### [Description of the task]
The required output is the lines of the listing from the beginning through the line containing "ATOM 9 N N .", each copied exactly, without any pictures.
+===+
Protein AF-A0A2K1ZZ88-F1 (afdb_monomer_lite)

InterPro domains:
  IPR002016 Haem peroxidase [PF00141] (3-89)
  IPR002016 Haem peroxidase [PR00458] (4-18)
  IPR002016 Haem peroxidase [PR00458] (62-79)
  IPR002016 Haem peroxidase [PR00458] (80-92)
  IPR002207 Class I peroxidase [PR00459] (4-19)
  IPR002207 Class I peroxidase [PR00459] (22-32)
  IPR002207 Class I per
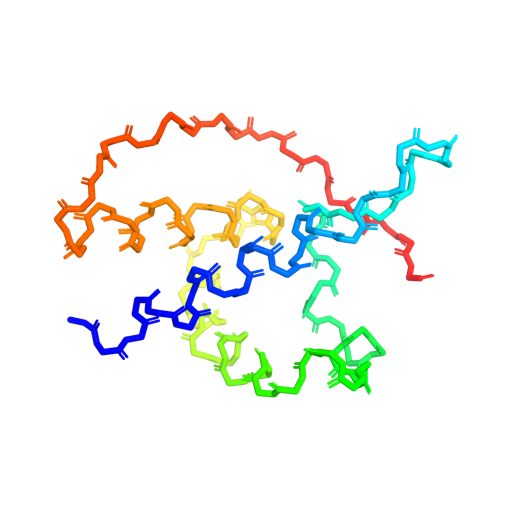oxidase [PR00459] (36-60)
  IPR002207 Class I peroxidase [PR00459] (61-79)
  IPR002207 Class I peroxidase [PR00459] (80-92)
  IPR010255 Haem peroxidase superfamily [SSF48113] (3-89)
  IPR044831 Heme-binding peroxidase Ccp1-like [PTHR31356] (2-91)

Sequence (96 aa):
MNCAHLSLCLAWYSAGTFGVKTKTDGPFGTMRYSAELAHGANNGLDIAVRLLEPIKEQFPILSYADFYQLAGVVSVAITGGPEVPFHPGSEPSIVL

pLDDT: mean 89.59, std 8.79, range [50.56, 96.94]

Radius of gyration: 12.81 Å; chains: 1; bounding box: 35×28×33 Å

Structure (mmCIF, N/CA/C/O backbone):
data_AF-A0A2K1ZZ88-F1
#
_entry.id   AF-A0A2K1ZZ88-F1
#
loop_
_atom_site.group_PDB
_atom_site.id
_atom_site.type_symbol
_atom_site.label_atom_id
_atom_site.label_alt_id
_atom_site.label_comp_id
_atom_site.label_asym_id
_atom_site.label_entity_id
_atom_site.label_seq_id
_atom_site.pdbx_PDB_ins_code
_atom_site.Cartn_x
_atom_site.Cartn_y
_atom_site.Cartn_z
_atom_site.occupancy
_atom_site.B_iso_or_equiv
_atom_site.auth_seq_id
_atom_site.auth_comp_id
_atom_site.auth_asym_id
_atom_site.auth_atom_id
_atom_site.pdbx_PDB_model_num
ATOM 1 N N . MET A 1 1 ? -13.125 -7.109 10.932 1.00 50.56 1 MET A N 1
ATOM 2 C CA . MET A 1 1 ? -12.855 -6.467 9.625 1.00 50.56 1 MET A CA 1
ATOM 3 C C . MET A 1 1 ? -12.154 -7.500 8.748 1.00 50.56 1 MET A C 1
ATOM 5 O O . MET A 1 1 ? -11.026 -7.861 9.050 1.00 50.56 1 MET A O 1
ATOM 9 N N . ASN A 1 2 ? -12.834 -8.059 7.741 1.00 71.69 2 ASN A N 1
ATOM 10 C CA . ASN A 1 2 ? -12.400 -9.285 7.039 1.00 71.69 2 ASN A CA 1
ATOM 11 C C . ASN A 1 2 ? -11.246 -9.094 6.028 1.00 71.69 2 ASN A C 1
ATOM 13 O O . ASN A 1 2 ? -10.905 -10.032 5.318 1.00 71.69 2 ASN A O 1
ATOM 17 N N . CYS A 1 3 ? -10.637 -7.906 5.950 1.00 81.44 3 CYS A N 1
ATOM 18 C CA . CYS A 1 3 ? -9.555 -7.586 5.010 1.00 81.44 3 CYS A CA 1
ATOM 19 C C . CYS A 1 3 ? -8.188 -7.342 5.675 1.00 81.44 3 CYS A C 1
ATOM 21 O O . CYS A 1 3 ? -7.229 -7.046 4.969 1.00 81.44 3 CYS A O 1
ATOM 23 N N . ALA A 1 4 ? -8.072 -7.510 7.001 1.00 83.56 4 ALA A N 1
ATOM 24 C CA . ALA A 1 4 ? -6.823 -7.285 7.743 1.00 83.56 4 ALA A CA 1
ATOM 25 C C . ALA A 1 4 ? -5.637 -8.068 7.151 1.00 83.56 4 ALA A C 1
ATOM 27 O O . ALA A 1 4 ? -4.545 -7.537 6.977 1.00 83.56 4 ALA A O 1
ATOM 28 N N . HIS A 1 5 ? -5.876 -9.326 6.770 1.00 85.69 5 HIS A N 1
ATOM 29 C CA . HIS A 1 5 ? -4.856 -10.162 6.147 1.00 85.69 5 HIS A CA 1
ATOM 30 C C . HIS A 1 5 ? -4.356 -9.580 4.814 1.00 85.69 5 HIS A C 1
ATOM 32 O O . HIS A 1 5 ? -3.153 -9.497 4.598 1.00 85.69 5 HIS A O 1
ATOM 38 N N . LEU A 1 6 ? -5.263 -9.112 3.951 1.00 86.06 6 LEU A N 1
ATOM 39 C CA . LEU A 1 6 ? -4.913 -8.567 2.634 1.00 86.06 6 LEU A CA 1
ATOM 40 C C . LEU A 1 6 ? -4.147 -7.243 2.736 1.00 86.06 6 LEU A C 1
ATOM 42 O O . LEU A 1 6 ? -3.186 -7.039 2.000 1.00 86.06 6 LEU A O 1
ATOM 46 N N . SER A 1 7 ? -4.532 -6.368 3.665 1.00 88.69 7 SER A N 1
ATOM 47 C CA . SER A 1 7 ? -3.824 -5.109 3.921 1.00 88.69 7 SER A CA 1
ATOM 48 C C . SER A 1 7 ? -2.411 -5.342 4.463 1.00 88.69 7 SER A C 1
ATOM 50 O O . SER A 1 7 ? -1.473 -4.664 4.048 1.00 88.69 7 SER A O 1
ATOM 52 N N . LEU A 1 8 ? -2.237 -6.335 5.345 1.00 91.69 8 LEU A N 1
ATOM 53 C CA . LEU A 1 8 ? -0.913 -6.735 5.822 1.00 91.69 8 LEU A CA 1
ATOM 54 C C . LEU A 1 8 ? -0.059 -7.328 4.692 1.00 91.69 8 LEU A C 1
ATOM 56 O O . LEU A 1 8 ? 1.116 -6.984 4.576 1.00 91.69 8 LEU A O 1
ATOM 60 N N . CYS A 1 9 ? -0.644 -8.167 3.830 1.00 91.62 9 CYS A N 1
ATOM 61 C CA . CYS A 1 9 ? 0.038 -8.676 2.641 1.00 91.62 9 CYS A CA 1
ATOM 62 C C . CYS A 1 9 ? 0.469 -7.535 1.714 1.00 91.62 9 CYS A C 1
ATOM 64 O O . CYS A 1 9 ? 1.628 -7.493 1.323 1.00 91.62 9 CYS A O 1
ATOM 66 N N . LEU A 1 10 ? -0.401 -6.570 1.416 1.00 91.81 10 LEU A N 1
ATOM 67 C CA . LEU A 1 10 ? -0.043 -5.425 0.574 1.00 91.81 10 LEU A CA 1
ATOM 68 C C . LEU A 1 10 ? 1.157 -4.647 1.141 1.00 91.81 10 LEU A C 1
ATOM 70 O O . LEU A 1 10 ? 2.105 -4.359 0.410 1.00 91.81 10 LEU A O 1
ATOM 74 N N . ALA A 1 11 ? 1.141 -4.353 2.446 1.00 93.69 11 ALA A N 1
ATOM 75 C CA . ALA A 1 11 ? 2.230 -3.644 3.116 1.00 93.69 11 ALA A CA 1
ATOM 76 C C . ALA A 1 11 ? 3.557 -4.421 3.049 1.00 93.69 11 ALA A C 1
ATOM 78 O O . ALA A 1 11 ? 4.595 -3.838 2.725 1.00 93.69 11 ALA A O 1
ATOM 79 N N . TRP A 1 12 ? 3.511 -5.735 3.304 1.00 92.94 12 TRP A N 1
ATOM 80 C CA . TRP A 1 12 ? 4.677 -6.620 3.241 1.00 92.94 12 TRP A CA 1
ATOM 81 C C . TRP A 1 12 ? 5.256 -6.719 1.831 1.00 92.94 12 TRP A C 1
ATOM 83 O O . TRP A 1 12 ? 6.455 -6.524 1.652 1.00 92.94 12 TRP A O 1
ATOM 93 N N . TYR A 1 13 ? 4.419 -7.000 0.831 1.00 92.69 13 TYR A N 1
ATOM 94 C CA . TYR A 1 13 ? 4.874 -7.167 -0.550 1.00 92.69 13 TYR A CA 1
ATOM 95 C C . TYR A 1 13 ? 5.466 -5.869 -1.091 1.00 92.69 13 TYR A C 1
ATOM 97 O O . TYR A 1 13 ? 6.503 -5.915 -1.739 1.00 92.69 13 TYR A O 1
ATOM 105 N N . SER A 1 14 ? 4.878 -4.716 -0.754 1.00 91.62 14 SER A N 1
ATOM 106 C CA . SER A 1 14 ? 5.446 -3.421 -1.133 1.00 91.62 14 SER A CA 1
ATOM 107 C C . SER A 1 14 ? 6.803 -3.175 -0.480 1.00 91.62 14 SER A C 1
ATOM 109 O O . SER A 1 14 ? 7.720 -2.722 -1.150 1.00 91.62 14 SER A O 1
ATOM 111 N N . ALA A 1 15 ? 6.981 -3.490 0.804 1.00 91.62 15 ALA A N 1
ATOM 112 C CA . ALA A 1 15 ? 8.277 -3.311 1.459 1.00 91.62 15 ALA A CA 1
ATOM 113 C C . ALA A 1 15 ? 9.341 -4.311 0.962 1.00 91.62 15 ALA A C 1
ATOM 115 O O . ALA A 1 15 ? 10.521 -3.973 0.858 1.00 91.62 15 ALA A O 1
ATOM 116 N N . GLY A 1 16 ? 8.919 -5.537 0.647 1.00 91.81 16 GLY A N 1
ATOM 117 C CA . GLY A 1 16 ? 9.785 -6.661 0.293 1.00 91.81 16 GLY A CA 1
ATOM 118 C C . GLY A 1 16 ? 10.520 -6.525 -1.040 1.00 91.81 16 GLY A C 1
ATOM 119 O O . GLY A 1 16 ? 11.445 -7.295 -1.287 1.00 91.81 16 GLY A O 1
ATOM 120 N N . THR A 1 17 ? 10.160 -5.557 -1.885 1.00 90.88 17 THR A N 1
ATOM 121 C CA . THR A 1 17 ? 10.859 -5.310 -3.155 1.00 90.88 17 THR A CA 1
ATOM 122 C C . THR A 1 17 ? 12.166 -4.530 -2.981 1.00 90.88 17 THR A C 1
ATOM 124 O O . THR A 1 17 ? 12.946 -4.476 -3.926 1.00 90.88 17 THR A O 1
ATOM 127 N N . PHE A 1 18 ? 12.436 -3.935 -1.808 1.00 90.94 18 PHE A N 1
ATOM 128 C CA . PHE A 1 18 ? 13.596 -3.057 -1.606 1.00 90.94 18 PHE A CA 1
ATOM 129 C C . PHE A 1 18 ? 14.935 -3.765 -1.873 1.00 90.94 18 PHE A C 1
ATOM 131 O O . PHE A 1 18 ? 15.344 -4.694 -1.166 1.00 90.94 18 PHE A O 1
ATOM 138 N N . GLY A 1 19 ? 15.676 -3.264 -2.860 1.00 90.69 19 GLY A N 1
ATOM 139 C CA . GLY A 1 19 ? 17.012 -3.744 -3.189 1.00 90.69 19 GLY A CA 1
ATOM 140 C C . GLY A 1 19 ? 18.086 -3.054 -2.349 1.00 90.69 19 GLY A C 1
ATOM 141 O O . GLY A 1 19 ? 18.480 -1.934 -2.647 1.00 90.69 19 GLY A O 1
ATOM 142 N N . VAL A 1 20 ? 18.666 -3.734 -1.353 1.00 90.50 20 VAL A N 1
ATOM 143 C CA . VAL A 1 20 ? 19.685 -3.132 -0.453 1.00 90.50 20 VAL A CA 1
ATOM 144 C C . VAL A 1 20 ? 20.898 -2.556 -1.202 1.00 90.50 20 VAL A C 1
ATOM 146 O O . VAL A 1 20 ? 21.452 -1.533 -0.802 1.00 90.50 20 VAL A O 1
ATOM 149 N N . LYS A 1 21 ? 21.324 -3.205 -2.293 1.00 90.56 21 LYS A N 1
ATOM 150 C CA . LYS A 1 21 ? 22.490 -2.772 -3.084 1.00 90.56 21 LYS A CA 1
ATOM 151 C C . LYS A 1 21 ? 22.176 -1.587 -3.994 1.00 90.56 21 LYS A C 1
ATOM 153 O O . LYS A 1 21 ? 23.010 -0.700 -4.137 1.00 90.56 21 LYS A O 1
ATOM 158 N N . THR A 1 22 ? 21.005 -1.603 -4.623 1.00 89.12 22 THR A N 1
ATOM 159 C CA . THR A 1 22 ? 20.575 -0.590 -5.597 1.00 89.12 22 THR A CA 1
ATOM 160 C C . THR A 1 22 ? 19.921 0.610 -4.924 1.00 89.12 22 THR A C 1
ATOM 162 O O . THR A 1 22 ? 19.931 1.696 -5.490 1.00 89.12 22 THR A O 1
ATOM 165 N N . LYS A 1 23 ? 19.406 0.429 -3.700 1.00 87.12 23 LYS A N 1
ATOM 166 C CA . LYS A 1 23 ? 18.558 1.380 -2.970 1.00 87.12 23 LYS A CA 1
ATOM 167 C C . LYS A 1 23 ? 17.327 1.799 -3.782 1.00 87.12 23 LYS A C 1
ATOM 169 O O . LYS A 1 23 ? 16.891 2.942 -3.693 1.00 87.12 23 LYS A O 1
ATOM 174 N N . THR A 1 24 ? 16.809 0.876 -4.586 1.00 85.12 24 THR A N 1
ATOM 175 C CA . THR A 1 24 ? 15.611 1.051 -5.412 1.00 85.12 24 THR A CA 1
ATOM 176 C C . THR A 1 24 ? 14.463 0.226 -4.857 1.00 85.12 24 THR A C 1
ATOM 178 O O . THR A 1 24 ? 14.690 -0.704 -4.074 1.00 85.12 24 THR A O 1
ATOM 181 N N . ASP A 1 25 ? 13.253 0.560 -5.313 1.00 86.88 25 ASP A N 1
ATOM 182 C CA . ASP A 1 25 ? 12.010 -0.138 -4.979 1.00 86.88 25 ASP A CA 1
ATOM 183 C C . ASP A 1 25 ? 11.696 -0.075 -3.483 1.00 86.88 25 ASP A C 1
ATOM 185 O O . ASP A 1 25 ? 12.386 0.586 -2.719 1.00 86.88 25 ASP A O 1
ATOM 189 N N . GLY A 1 26 ? 10.640 -0.735 -3.032 1.00 89.38 26 GLY A N 1
ATOM 190 C CA . GLY A 1 26 ? 10.297 -0.831 -1.618 1.00 89.38 26 GLY A CA 1
ATOM 191 C C . GLY A 1 26 ? 9.001 -0.087 -1.318 1.00 89.38 26 GLY A C 1
ATOM 192 O O . GLY A 1 26 ? 8.174 0.103 -2.214 1.00 89.38 26 GLY A O 1
ATOM 193 N N . PRO A 1 27 ? 8.781 0.336 -0.062 1.00 90.88 27 PRO A N 1
ATOM 194 C CA . PRO A 1 27 ? 7.486 0.821 0.403 1.00 90.88 27 PRO A CA 1
ATOM 195 C C . PRO A 1 27 ? 7.187 2.261 -0.052 1.00 90.88 27 PRO A C 1
ATOM 197 O O . PRO A 1 27 ? 6.784 3.099 0.744 1.00 90.88 27 PRO A O 1
ATOM 200 N N . PHE A 1 28 ? 7.362 2.557 -1.340 1.00 92.62 28 PHE A N 1
ATOM 201 C CA . PHE A 1 28 ? 7.246 3.889 -1.938 1.00 92.62 28 PHE A CA 1
ATOM 202 C C . PHE A 1 28 ? 5.943 4.094 -2.729 1.00 92.62 28 PHE A C 1
ATOM 204 O O . PHE A 1 28 ? 5.814 5.047 -3.498 1.00 92.62 28 PHE A O 1
ATOM 211 N N . GLY A 1 29 ? 4.947 3.226 -2.516 1.00 89.88 29 GLY A N 1
ATOM 212 C CA . GLY A 1 29 ? 3.584 3.387 -3.038 1.00 89.88 29 GLY A CA 1
ATOM 213 C C . GLY A 1 29 ? 3.378 2.941 -4.489 1.00 89.88 29 GLY A C 1
ATOM 214 O O . GLY A 1 29 ? 2.323 3.217 -5.060 1.00 89.88 29 GLY A O 1
ATOM 215 N N . THR A 1 30 ? 4.351 2.249 -5.085 1.00 93.50 30 THR A N 1
ATOM 216 C CA . THR A 1 30 ? 4.307 1.786 -6.482 1.00 93.50 30 THR A CA 1
ATOM 217 C C . THR A 1 30 ? 3.335 0.623 -6.703 1.00 93.50 30 THR A C 1
ATOM 219 O O . THR A 1 30 ? 2.764 0.505 -7.784 1.00 93.50 30 THR A O 1
ATOM 222 N N . MET A 1 31 ? 3.005 -0.133 -5.649 1.00 91.62 31 MET A N 1
ATOM 223 C CA . MET A 1 31 ? 2.102 -1.297 -5.690 1.00 91.62 31 MET A CA 1
ATOM 224 C C . MET A 1 31 ? 0.667 -0.986 -6.176 1.00 91.62 31 MET A C 1
ATOM 226 O O . MET A 1 31 ? -0.142 -1.886 -6.367 1.00 91.62 31 MET A O 1
ATOM 230 N N . ARG A 1 32 ? 0.327 0.291 -6.388 1.00 92.00 32 ARG A N 1
ATOM 231 C CA . ARG A 1 32 ? -0.930 0.728 -7.016 1.00 92.00 32 ARG A CA 1
ATOM 232 C C . ARG A 1 32 ? -0.920 0.628 -8.546 1.00 92.00 32 ARG A C 1
ATOM 234 O O . ARG A 1 32 ? -1.971 0.713 -9.178 1.00 92.00 32 ARG A O 1
ATOM 241 N N . TYR A 1 33 ? 0.259 0.531 -9.156 1.00 93.44 33 TYR A N 1
ATOM 242 C CA . TYR A 1 33 ? 0.421 0.559 -10.602 1.00 93.44 33 TYR A CA 1
ATOM 243 C C . TYR A 1 33 ? 0.216 -0.828 -11.206 1.00 93.44 33 TYR A C 1
ATOM 245 O O . TYR A 1 33 ? 0.719 -1.833 -10.706 1.00 93.44 33 TYR A O 1
ATOM 253 N N . SER A 1 34 ? -0.500 -0.877 -12.331 1.00 91.38 34 SER A N 1
ATOM 254 C CA . SER A 1 34 ? -0.849 -2.132 -13.006 1.00 91.38 34 SER A CA 1
ATOM 255 C C . SER A 1 34 ? 0.371 -2.950 -13.434 1.00 91.38 34 SER A C 1
ATOM 257 O O . SER A 1 34 ? 0.300 -4.173 -13.417 1.00 91.38 34 SER A O 1
ATOM 259 N N . ALA A 1 35 ? 1.485 -2.294 -13.779 1.00 92.50 35 ALA A N 1
ATOM 260 C CA . ALA A 1 35 ? 2.735 -2.960 -14.136 1.00 92.50 35 ALA A CA 1
ATOM 261 C C . ALA A 1 35 ? 3.283 -3.809 -12.978 1.00 92.50 35 ALA A C 1
ATOM 263 O O . ALA A 1 35 ? 3.594 -4.981 -13.173 1.00 92.50 35 ALA A O 1
ATOM 264 N N . GLU A 1 36 ? 3.323 -3.250 -11.765 1.00 91.62 36 GLU A N 1
ATOM 265 C CA . GLU A 1 36 ? 3.807 -3.967 -10.585 1.00 91.62 36 GLU A CA 1
ATOM 266 C C . GLU A 1 36 ? 2.793 -5.009 -10.095 1.00 91.62 36 GLU A C 1
ATOM 268 O O . GLU A 1 36 ? 3.171 -6.121 -9.727 1.00 91.62 36 GLU A O 1
ATOM 273 N N . LEU A 1 37 ? 1.493 -4.706 -10.155 1.00 92.56 37 LEU A N 1
ATOM 274 C CA . LEU A 1 37 ? 0.432 -5.667 -9.823 1.00 92.56 37 LEU A CA 1
ATOM 275 C C . LEU A 1 37 ? 0.398 -6.876 -10.771 1.00 92.56 37 LEU A C 1
ATOM 277 O O . LEU A 1 37 ? -0.043 -7.951 -10.372 1.00 92.56 37 LEU A O 1
ATOM 281 N N . ALA A 1 38 ? 0.870 -6.722 -12.011 1.00 92.88 38 ALA A N 1
ATOM 282 C CA . ALA A 1 38 ? 0.953 -7.808 -12.986 1.00 92.88 38 ALA A CA 1
ATOM 283 C C . ALA A 1 38 ? 2.103 -8.794 -12.709 1.00 92.88 38 ALA A C 1
ATOM 285 O O . ALA A 1 38 ? 2.154 -9.860 -13.329 1.00 92.88 38 ALA A O 1
ATOM 286 N N . HIS A 1 39 ? 3.025 -8.480 -11.791 1.00 91.81 39 HIS A N 1
ATOM 287 C CA . HIS A 1 39 ? 4.046 -9.433 -11.368 1.00 91.81 39 HIS A CA 1
ATOM 288 C C . HIS A 1 39 ? 3.390 -10.663 -10.732 1.00 91.81 39 HIS A C 1
ATOM 290 O O . HIS A 1 39 ? 2.551 -10.542 -9.845 1.00 91.81 39 HIS A O 1
ATOM 296 N N . GLY A 1 40 ? 3.814 -11.868 -11.129 1.00 91.00 40 GLY A N 1
ATOM 297 C CA . GLY A 1 40 ? 3.193 -13.114 -10.659 1.00 91.00 40 GLY A CA 1
ATOM 298 C C . GLY A 1 40 ? 3.203 -13.294 -9.134 1.00 91.00 40 GLY A C 1
ATOM 299 O O . GLY A 1 40 ? 2.300 -13.923 -8.590 1.00 91.00 40 GLY A O 1
ATOM 300 N N . ALA A 1 41 ? 4.181 -12.700 -8.439 1.00 89.12 41 ALA A N 1
ATOM 301 C CA . ALA A 1 41 ? 4.241 -12.685 -6.978 1.00 89.12 41 ALA A CA 1
ATOM 302 C C . ALA A 1 41 ? 3.113 -11.849 -6.338 1.00 89.12 41 ALA A C 1
ATOM 304 O O . ALA A 1 41 ? 2.674 -12.167 -5.242 1.00 89.12 41 ALA A O 1
ATOM 305 N N . ASN A 1 42 ? 2.602 -10.832 -7.033 1.00 90.75 42 ASN A N 1
ATOM 306 C CA . ASN A 1 42 ? 1.621 -9.870 -6.524 1.00 90.75 42 ASN A CA 1
ATOM 307 C C . ASN A 1 42 ? 0.165 -10.266 -6.831 1.00 90.75 42 ASN A C 1
ATOM 309 O O . ASN A 1 42 ? -0.751 -9.455 -6.678 1.00 90.75 42 ASN A O 1
ATOM 313 N N . ASN A 1 43 ? -0.070 -11.507 -7.266 1.00 90.06 43 ASN A N 1
ATOM 314 C CA . ASN A 1 43 ? -1.398 -11.978 -7.644 1.00 90.06 43 ASN A CA 1
ATOM 315 C C . ASN A 1 43 ? -2.401 -11.840 -6.480 1.00 90.06 43 ASN A C 1
ATOM 317 O O . ASN A 1 43 ? -2.165 -12.331 -5.376 1.00 90.06 43 ASN A O 1
ATOM 321 N N . GLY A 1 44 ? -3.525 -11.166 -6.735 1.00 87.38 44 GLY A N 1
ATOM 322 C CA . GLY A 1 44 ? -4.573 -10.888 -5.751 1.00 87.38 44 GLY A CA 1
ATOM 323 C C . GLY A 1 44 ? -4.387 -9.600 -4.939 1.00 87.38 44 GLY A C 1
ATOM 324 O O . GLY A 1 44 ? -5.306 -9.215 -4.210 1.00 87.38 44 GLY A O 1
ATOM 325 N N . LEU A 1 45 ? -3.254 -8.892 -5.060 1.00 91.56 45 LEU A N 1
ATOM 326 C CA . LEU A 1 45 ? -3.069 -7.588 -4.402 1.00 91.56 45 LEU A CA 1
ATOM 327 C C . LEU A 1 45 ? -3.915 -6.476 -5.035 1.00 91.56 45 LEU A C 1
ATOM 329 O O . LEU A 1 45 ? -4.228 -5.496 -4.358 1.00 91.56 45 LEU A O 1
+===+
### [Output]
Protein AF-A0A2K1ZZ88-F1 (afdb_monomer_lite)

InterPro domains:
  IPR002016 Haem peroxidase [PF00141] (3-89)
  IPR002016 Haem peroxidase [PR00458] (4-18)
  IPR002016 Haem peroxidase [PR00458] (62-79)
  IPR002016 Haem peroxidase [PR00458] (80-92)
  IPR002207 Class I peroxidase [PR00459] (4-19)
  IPR002207 Class I peroxidase [PR00459] (22-32)
  IPR002207 Class I per
oxidase [PR00459] (36-60)
  IPR002207 Class I peroxidase [PR00459] (61-79)
  IPR002207 Class I peroxidase [PR00459] (80-92)
  IPR010255 Haem peroxidase superfamily [SSF48113] (3-89)
  IPR044831 Heme-binding peroxidase Ccp1-like [PTHR31356] (2-91)

Sequence (96 aa):
MNCAHLSLCLAWYSAGTFGVKTKTDGPFGTMRYSAELAHGANNGLDIAVRLLEPIKEQFPILSYADFYQLAGVVSVAITGGPEVPFHPGSEPSIVL

pLDDT: mean 89.59, std 8.79, range [50.56, 96.94]

Radius of gyration: 12.81 Å; chains: 1; bounding box: 35×28×33 Å

Structure (mmCIF, N/CA/C/O backbone):
data_AF-A0A2K1ZZ88-F1
#
_entry.id   AF-A0A2K1ZZ88-F1
#
loop_
_atom_site.group_PDB
_atom_site.id
_atom_site.type_symbol
_atom_site.label_atom_id
_atom_site.label_alt_id
_atom_site.label_comp_id
_atom_site.label_asym_id
_atom_site.label_entity_id
_atom_site.label_seq_id
_atom_site.pdbx_PDB_ins_code
_atom_site.Cartn_x
_atom_site.Cartn_y
_atom_site.Cartn_z
_atom_site.occupancy
_atom_site.B_iso_or_equiv
_atom_site.auth_seq_id
_atom_site.auth_comp_id
_atom_site.auth_asym_id
_atom_site.auth_atom_id
_atom_site.pdbx_PDB_model_num
ATOM 1 N N . MET A 1 1 ? -13.125 -7.109 10.932 1.00 50.56 1 MET A N 1
ATOM 2 C CA . MET A 1 1 ? -12.855 -6.467 9.625 1.00 50.56 1 MET A CA 1
ATOM 3 C C . MET A 1 1 ? -12.154 -7.500 8.748 1.00 50.56 1 MET A C 1
ATOM 5 O O . MET A 1 1 ? -11.026 -7.861 9.050 1.00 50.56 1 MET A O 1
ATOM 9 N N . ASN A 1 2 ? -12.834 -8.059 7.741 1.00 71.69 2 ASN A N 1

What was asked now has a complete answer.